[LAD] Interoperability between session management systems

Patrick Shirkey pshirkey at boosthardware.com
Sun Feb 24 21:04:23 UTC 2013

On Sun, February 24, 2013 6:05 am, David Robillard wrote:
> On Sat, 2013-02-23 at 17:01 +0100, Johannes Kroll wrote:
>> A couple of days ago, I tried out non-session-manager, and thought,
>> this is really nice. It really works in a practical, easy way.
>> Unfortunately the number of apps supporting non-session is quite small
>> (as is the case for *all* session management systems, AFAIK). There may
>> be "a complete audio studio" supporting non-session, from one choice of
>> sequencer to one synth to one sampler, but people like to use their
>> favorite software. You can't just say, "if you want to use a sequencer,
>> use X because it supports non-session". So its usefulness is limited.
>> However, many apps support one session management framework or the
>> other.
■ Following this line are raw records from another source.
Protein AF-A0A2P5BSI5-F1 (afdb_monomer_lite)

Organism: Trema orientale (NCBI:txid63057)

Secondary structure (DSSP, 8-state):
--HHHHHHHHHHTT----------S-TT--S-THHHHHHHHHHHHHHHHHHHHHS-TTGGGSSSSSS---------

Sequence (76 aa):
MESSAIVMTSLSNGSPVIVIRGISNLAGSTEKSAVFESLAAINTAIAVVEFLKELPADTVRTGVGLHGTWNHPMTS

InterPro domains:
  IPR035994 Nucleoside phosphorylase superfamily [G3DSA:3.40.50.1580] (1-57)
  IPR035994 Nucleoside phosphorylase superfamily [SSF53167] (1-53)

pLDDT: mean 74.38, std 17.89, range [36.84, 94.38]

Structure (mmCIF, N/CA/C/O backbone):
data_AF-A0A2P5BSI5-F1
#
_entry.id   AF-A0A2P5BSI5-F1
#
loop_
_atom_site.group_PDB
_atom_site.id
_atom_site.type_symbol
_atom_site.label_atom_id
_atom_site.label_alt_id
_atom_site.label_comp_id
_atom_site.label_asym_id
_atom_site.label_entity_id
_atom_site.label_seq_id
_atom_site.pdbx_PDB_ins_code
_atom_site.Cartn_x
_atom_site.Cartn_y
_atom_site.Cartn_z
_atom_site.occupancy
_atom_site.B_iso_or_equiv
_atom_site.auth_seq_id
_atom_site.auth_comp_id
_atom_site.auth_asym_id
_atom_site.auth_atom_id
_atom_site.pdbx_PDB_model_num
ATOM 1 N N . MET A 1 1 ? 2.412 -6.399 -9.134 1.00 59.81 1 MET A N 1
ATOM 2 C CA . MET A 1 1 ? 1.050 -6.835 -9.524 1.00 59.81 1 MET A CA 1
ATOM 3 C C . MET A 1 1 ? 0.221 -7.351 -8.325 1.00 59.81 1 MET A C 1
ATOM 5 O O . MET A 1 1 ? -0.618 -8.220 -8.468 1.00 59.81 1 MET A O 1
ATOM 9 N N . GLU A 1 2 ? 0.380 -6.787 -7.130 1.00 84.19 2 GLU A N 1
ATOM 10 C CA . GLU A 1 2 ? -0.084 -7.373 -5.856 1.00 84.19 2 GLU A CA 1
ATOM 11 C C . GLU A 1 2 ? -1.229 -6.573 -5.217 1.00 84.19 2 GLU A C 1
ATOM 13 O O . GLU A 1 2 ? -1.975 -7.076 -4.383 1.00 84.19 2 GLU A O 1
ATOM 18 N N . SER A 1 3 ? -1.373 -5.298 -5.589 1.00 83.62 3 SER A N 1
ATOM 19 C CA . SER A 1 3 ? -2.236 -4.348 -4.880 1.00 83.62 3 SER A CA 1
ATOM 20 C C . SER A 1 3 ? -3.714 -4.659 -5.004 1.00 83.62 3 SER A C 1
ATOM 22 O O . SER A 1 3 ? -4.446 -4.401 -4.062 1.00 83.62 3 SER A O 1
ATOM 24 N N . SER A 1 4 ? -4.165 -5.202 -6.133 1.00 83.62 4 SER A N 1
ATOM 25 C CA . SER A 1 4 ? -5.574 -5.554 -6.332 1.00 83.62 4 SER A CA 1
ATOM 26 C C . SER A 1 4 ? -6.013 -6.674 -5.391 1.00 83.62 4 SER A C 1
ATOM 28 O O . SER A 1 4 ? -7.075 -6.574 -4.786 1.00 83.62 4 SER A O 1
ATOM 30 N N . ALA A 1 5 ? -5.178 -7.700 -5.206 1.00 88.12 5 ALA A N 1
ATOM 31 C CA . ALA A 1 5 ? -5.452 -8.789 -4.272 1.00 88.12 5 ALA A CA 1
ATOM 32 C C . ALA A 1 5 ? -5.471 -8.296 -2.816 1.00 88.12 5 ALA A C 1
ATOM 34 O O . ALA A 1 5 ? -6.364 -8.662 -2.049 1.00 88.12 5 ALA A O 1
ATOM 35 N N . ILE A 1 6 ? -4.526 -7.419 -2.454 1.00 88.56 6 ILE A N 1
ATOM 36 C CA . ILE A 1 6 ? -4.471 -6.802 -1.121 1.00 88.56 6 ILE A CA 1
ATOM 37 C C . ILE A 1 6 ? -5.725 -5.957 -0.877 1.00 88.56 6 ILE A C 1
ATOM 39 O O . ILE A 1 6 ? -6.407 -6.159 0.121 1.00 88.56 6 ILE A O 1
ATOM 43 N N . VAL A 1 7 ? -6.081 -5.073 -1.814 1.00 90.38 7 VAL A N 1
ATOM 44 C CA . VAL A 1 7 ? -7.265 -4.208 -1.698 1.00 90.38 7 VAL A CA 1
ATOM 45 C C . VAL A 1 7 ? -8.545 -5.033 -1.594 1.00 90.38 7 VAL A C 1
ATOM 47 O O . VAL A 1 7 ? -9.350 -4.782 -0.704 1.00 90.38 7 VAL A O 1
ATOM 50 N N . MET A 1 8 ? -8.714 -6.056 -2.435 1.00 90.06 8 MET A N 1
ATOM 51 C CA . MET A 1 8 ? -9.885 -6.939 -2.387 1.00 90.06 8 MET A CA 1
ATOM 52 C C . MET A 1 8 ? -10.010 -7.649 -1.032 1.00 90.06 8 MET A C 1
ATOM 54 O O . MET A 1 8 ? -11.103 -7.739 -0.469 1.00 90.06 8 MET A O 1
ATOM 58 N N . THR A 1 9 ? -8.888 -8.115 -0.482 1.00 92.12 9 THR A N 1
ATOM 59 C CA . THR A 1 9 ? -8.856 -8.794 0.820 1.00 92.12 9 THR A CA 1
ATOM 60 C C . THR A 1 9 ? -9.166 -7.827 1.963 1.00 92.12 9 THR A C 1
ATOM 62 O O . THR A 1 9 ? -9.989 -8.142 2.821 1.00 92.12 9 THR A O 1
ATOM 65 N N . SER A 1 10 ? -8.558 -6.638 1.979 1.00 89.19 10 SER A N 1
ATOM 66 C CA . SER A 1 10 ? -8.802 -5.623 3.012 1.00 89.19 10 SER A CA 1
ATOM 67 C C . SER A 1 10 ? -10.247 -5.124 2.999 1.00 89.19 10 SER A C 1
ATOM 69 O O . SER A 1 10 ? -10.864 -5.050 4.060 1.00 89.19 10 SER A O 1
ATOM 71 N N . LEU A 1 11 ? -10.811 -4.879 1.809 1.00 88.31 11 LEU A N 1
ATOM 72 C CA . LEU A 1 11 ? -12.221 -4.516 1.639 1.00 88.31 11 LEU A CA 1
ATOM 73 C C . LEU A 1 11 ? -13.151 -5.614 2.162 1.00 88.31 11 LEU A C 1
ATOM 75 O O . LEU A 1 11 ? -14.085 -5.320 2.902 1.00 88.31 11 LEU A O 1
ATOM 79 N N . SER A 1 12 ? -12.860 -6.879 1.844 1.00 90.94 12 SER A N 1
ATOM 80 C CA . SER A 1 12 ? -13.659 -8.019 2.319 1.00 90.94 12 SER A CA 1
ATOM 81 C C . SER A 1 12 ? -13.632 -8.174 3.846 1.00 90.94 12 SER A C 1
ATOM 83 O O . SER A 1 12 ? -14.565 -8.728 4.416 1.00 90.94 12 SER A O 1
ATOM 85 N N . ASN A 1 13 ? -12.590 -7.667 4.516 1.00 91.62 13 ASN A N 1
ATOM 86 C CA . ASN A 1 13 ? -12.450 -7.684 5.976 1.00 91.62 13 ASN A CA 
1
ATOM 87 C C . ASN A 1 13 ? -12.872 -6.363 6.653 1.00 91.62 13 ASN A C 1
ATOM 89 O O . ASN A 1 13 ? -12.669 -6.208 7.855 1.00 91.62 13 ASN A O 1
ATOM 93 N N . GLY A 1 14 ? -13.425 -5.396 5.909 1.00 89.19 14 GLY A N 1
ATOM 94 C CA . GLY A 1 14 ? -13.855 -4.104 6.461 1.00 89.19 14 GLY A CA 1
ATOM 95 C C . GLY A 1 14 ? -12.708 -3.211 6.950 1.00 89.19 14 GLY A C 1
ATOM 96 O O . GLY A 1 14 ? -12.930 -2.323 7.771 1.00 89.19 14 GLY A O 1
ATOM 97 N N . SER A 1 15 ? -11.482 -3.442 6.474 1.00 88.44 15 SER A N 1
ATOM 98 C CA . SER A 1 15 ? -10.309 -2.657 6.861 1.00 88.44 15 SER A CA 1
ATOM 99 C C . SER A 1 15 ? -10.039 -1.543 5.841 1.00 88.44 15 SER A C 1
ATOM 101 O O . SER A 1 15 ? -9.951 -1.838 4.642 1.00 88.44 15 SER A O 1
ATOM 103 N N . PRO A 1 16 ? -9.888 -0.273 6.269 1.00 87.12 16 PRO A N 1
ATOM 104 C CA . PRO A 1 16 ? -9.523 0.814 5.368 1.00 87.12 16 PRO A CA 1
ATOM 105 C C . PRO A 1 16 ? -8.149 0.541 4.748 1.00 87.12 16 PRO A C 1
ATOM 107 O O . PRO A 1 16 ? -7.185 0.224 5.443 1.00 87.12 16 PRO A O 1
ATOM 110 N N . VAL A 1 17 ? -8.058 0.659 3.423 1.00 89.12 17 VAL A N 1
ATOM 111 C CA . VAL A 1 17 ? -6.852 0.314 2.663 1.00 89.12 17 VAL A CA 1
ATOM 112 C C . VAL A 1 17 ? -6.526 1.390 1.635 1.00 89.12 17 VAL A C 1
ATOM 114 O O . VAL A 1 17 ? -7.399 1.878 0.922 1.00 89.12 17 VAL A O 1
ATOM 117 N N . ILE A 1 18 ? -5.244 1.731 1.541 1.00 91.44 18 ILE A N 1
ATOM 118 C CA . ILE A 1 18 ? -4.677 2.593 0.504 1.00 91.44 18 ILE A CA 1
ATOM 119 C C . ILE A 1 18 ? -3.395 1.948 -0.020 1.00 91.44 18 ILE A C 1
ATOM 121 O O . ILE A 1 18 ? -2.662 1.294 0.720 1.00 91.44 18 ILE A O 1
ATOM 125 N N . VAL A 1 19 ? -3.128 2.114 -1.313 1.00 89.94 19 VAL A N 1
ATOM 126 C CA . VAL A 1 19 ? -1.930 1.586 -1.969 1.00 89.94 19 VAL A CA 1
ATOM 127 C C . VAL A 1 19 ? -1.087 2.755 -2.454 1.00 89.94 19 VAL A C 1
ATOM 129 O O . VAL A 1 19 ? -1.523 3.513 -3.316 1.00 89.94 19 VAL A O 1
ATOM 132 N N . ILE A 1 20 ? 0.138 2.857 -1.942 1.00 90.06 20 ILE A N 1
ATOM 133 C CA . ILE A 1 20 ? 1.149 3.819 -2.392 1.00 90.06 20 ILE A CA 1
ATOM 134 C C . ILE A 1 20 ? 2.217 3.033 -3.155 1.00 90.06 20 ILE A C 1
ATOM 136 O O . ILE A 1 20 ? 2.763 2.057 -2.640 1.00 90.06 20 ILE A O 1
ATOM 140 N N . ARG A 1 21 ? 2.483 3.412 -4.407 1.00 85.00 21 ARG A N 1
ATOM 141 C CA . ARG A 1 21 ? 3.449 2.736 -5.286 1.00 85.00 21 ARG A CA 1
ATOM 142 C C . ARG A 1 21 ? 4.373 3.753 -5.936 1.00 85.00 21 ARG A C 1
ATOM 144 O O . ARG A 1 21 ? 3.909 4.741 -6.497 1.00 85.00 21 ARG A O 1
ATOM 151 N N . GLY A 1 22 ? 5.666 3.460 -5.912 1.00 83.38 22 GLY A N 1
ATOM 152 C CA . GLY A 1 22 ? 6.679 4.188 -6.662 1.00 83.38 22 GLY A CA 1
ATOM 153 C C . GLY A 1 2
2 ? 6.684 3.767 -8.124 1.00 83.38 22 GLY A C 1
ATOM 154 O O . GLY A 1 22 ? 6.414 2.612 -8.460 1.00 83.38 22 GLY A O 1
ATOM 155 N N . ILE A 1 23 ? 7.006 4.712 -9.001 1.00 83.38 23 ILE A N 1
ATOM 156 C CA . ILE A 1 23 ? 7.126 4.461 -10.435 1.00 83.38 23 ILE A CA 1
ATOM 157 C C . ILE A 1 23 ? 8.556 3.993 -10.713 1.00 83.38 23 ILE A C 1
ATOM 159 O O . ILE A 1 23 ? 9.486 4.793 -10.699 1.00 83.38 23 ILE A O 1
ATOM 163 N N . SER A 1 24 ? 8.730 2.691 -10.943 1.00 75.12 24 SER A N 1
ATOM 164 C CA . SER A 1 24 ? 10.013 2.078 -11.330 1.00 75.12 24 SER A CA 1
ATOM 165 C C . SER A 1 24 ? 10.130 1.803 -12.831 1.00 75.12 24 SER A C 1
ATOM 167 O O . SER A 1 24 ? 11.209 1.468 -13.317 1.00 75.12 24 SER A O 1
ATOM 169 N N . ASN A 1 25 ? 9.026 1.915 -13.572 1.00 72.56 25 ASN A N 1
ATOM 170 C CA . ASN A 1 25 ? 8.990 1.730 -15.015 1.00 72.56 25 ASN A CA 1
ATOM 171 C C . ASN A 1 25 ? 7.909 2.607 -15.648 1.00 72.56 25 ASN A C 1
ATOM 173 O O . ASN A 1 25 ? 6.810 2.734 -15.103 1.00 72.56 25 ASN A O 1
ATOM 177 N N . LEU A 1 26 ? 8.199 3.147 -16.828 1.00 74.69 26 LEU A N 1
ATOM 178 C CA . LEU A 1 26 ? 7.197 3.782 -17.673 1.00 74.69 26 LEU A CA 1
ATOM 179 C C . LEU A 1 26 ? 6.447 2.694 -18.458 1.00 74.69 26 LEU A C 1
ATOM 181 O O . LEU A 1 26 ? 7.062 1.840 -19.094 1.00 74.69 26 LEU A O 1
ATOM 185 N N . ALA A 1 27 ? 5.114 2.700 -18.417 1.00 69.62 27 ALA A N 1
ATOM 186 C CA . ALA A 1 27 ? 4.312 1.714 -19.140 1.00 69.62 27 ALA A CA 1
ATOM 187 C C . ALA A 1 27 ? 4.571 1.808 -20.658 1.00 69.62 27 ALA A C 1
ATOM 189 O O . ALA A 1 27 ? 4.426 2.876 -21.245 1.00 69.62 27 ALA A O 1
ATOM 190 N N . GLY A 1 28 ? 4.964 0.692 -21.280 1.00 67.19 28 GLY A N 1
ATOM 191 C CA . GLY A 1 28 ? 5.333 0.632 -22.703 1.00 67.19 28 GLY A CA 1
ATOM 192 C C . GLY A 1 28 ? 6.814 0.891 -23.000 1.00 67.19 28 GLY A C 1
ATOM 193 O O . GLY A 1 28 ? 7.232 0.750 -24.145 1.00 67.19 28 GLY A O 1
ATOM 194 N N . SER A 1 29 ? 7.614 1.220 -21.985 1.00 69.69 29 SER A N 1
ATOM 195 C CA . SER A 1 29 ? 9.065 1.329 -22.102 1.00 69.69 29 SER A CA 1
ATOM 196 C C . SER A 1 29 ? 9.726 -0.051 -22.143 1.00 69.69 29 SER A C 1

So the obvious thing to do if you want to give people more
>> choices would be to create some kind of interoperability layer between
>> session management systems.
>> What do you think about this? Is there an effort for something like
>> this already underway? I personally think a good first step might be to
>> create some compatibility between non-session (because I like it) and
>> jack-session (because most people are using jack).
> I was tinkering with saving sessions in a format that is just a
> directory with a shell script with a standard name (and perhaps some
> standard arguments) which you call to restore or do other things.
> Not sure if that's a really feasible solution in general, but it's
> basically the only way to save sessions in a way that don't require a
> specific session manager to load, and doesn't impose any file formats.
> Actually being able to restore sessions decently from a script requires
> a few more sophisticated jack command line utilities (like a
> jack_connect that can wait for clients and so on), but those are useful
> anyway.
> I like the lowest common denominator, and UNIXeyness, and zero
> imposition of syntax and so on, of this idea, but haven't really
> investigated it or done much of an implementation.
> Being based purely on classic UNIXisms (directory and a script that
> calls some utilities is all that's going on) is probably the only way to
> actually get everybody to agree on such a thing.  Standardization of
> such a spec would only involved command line utilities/arguments, paths,
> and environment variables.  Thanks to the shebang mechanism, it would be
> language agnostic as well.
> Personally I have no plans to prioritize this, but I think it's an
> interesting area to explore.

Why do applications need to support a specific session manager? The
session manager just calls the JACK API to notify a client app that an
update is required to the internal state.

What else is there to bother with on the application side?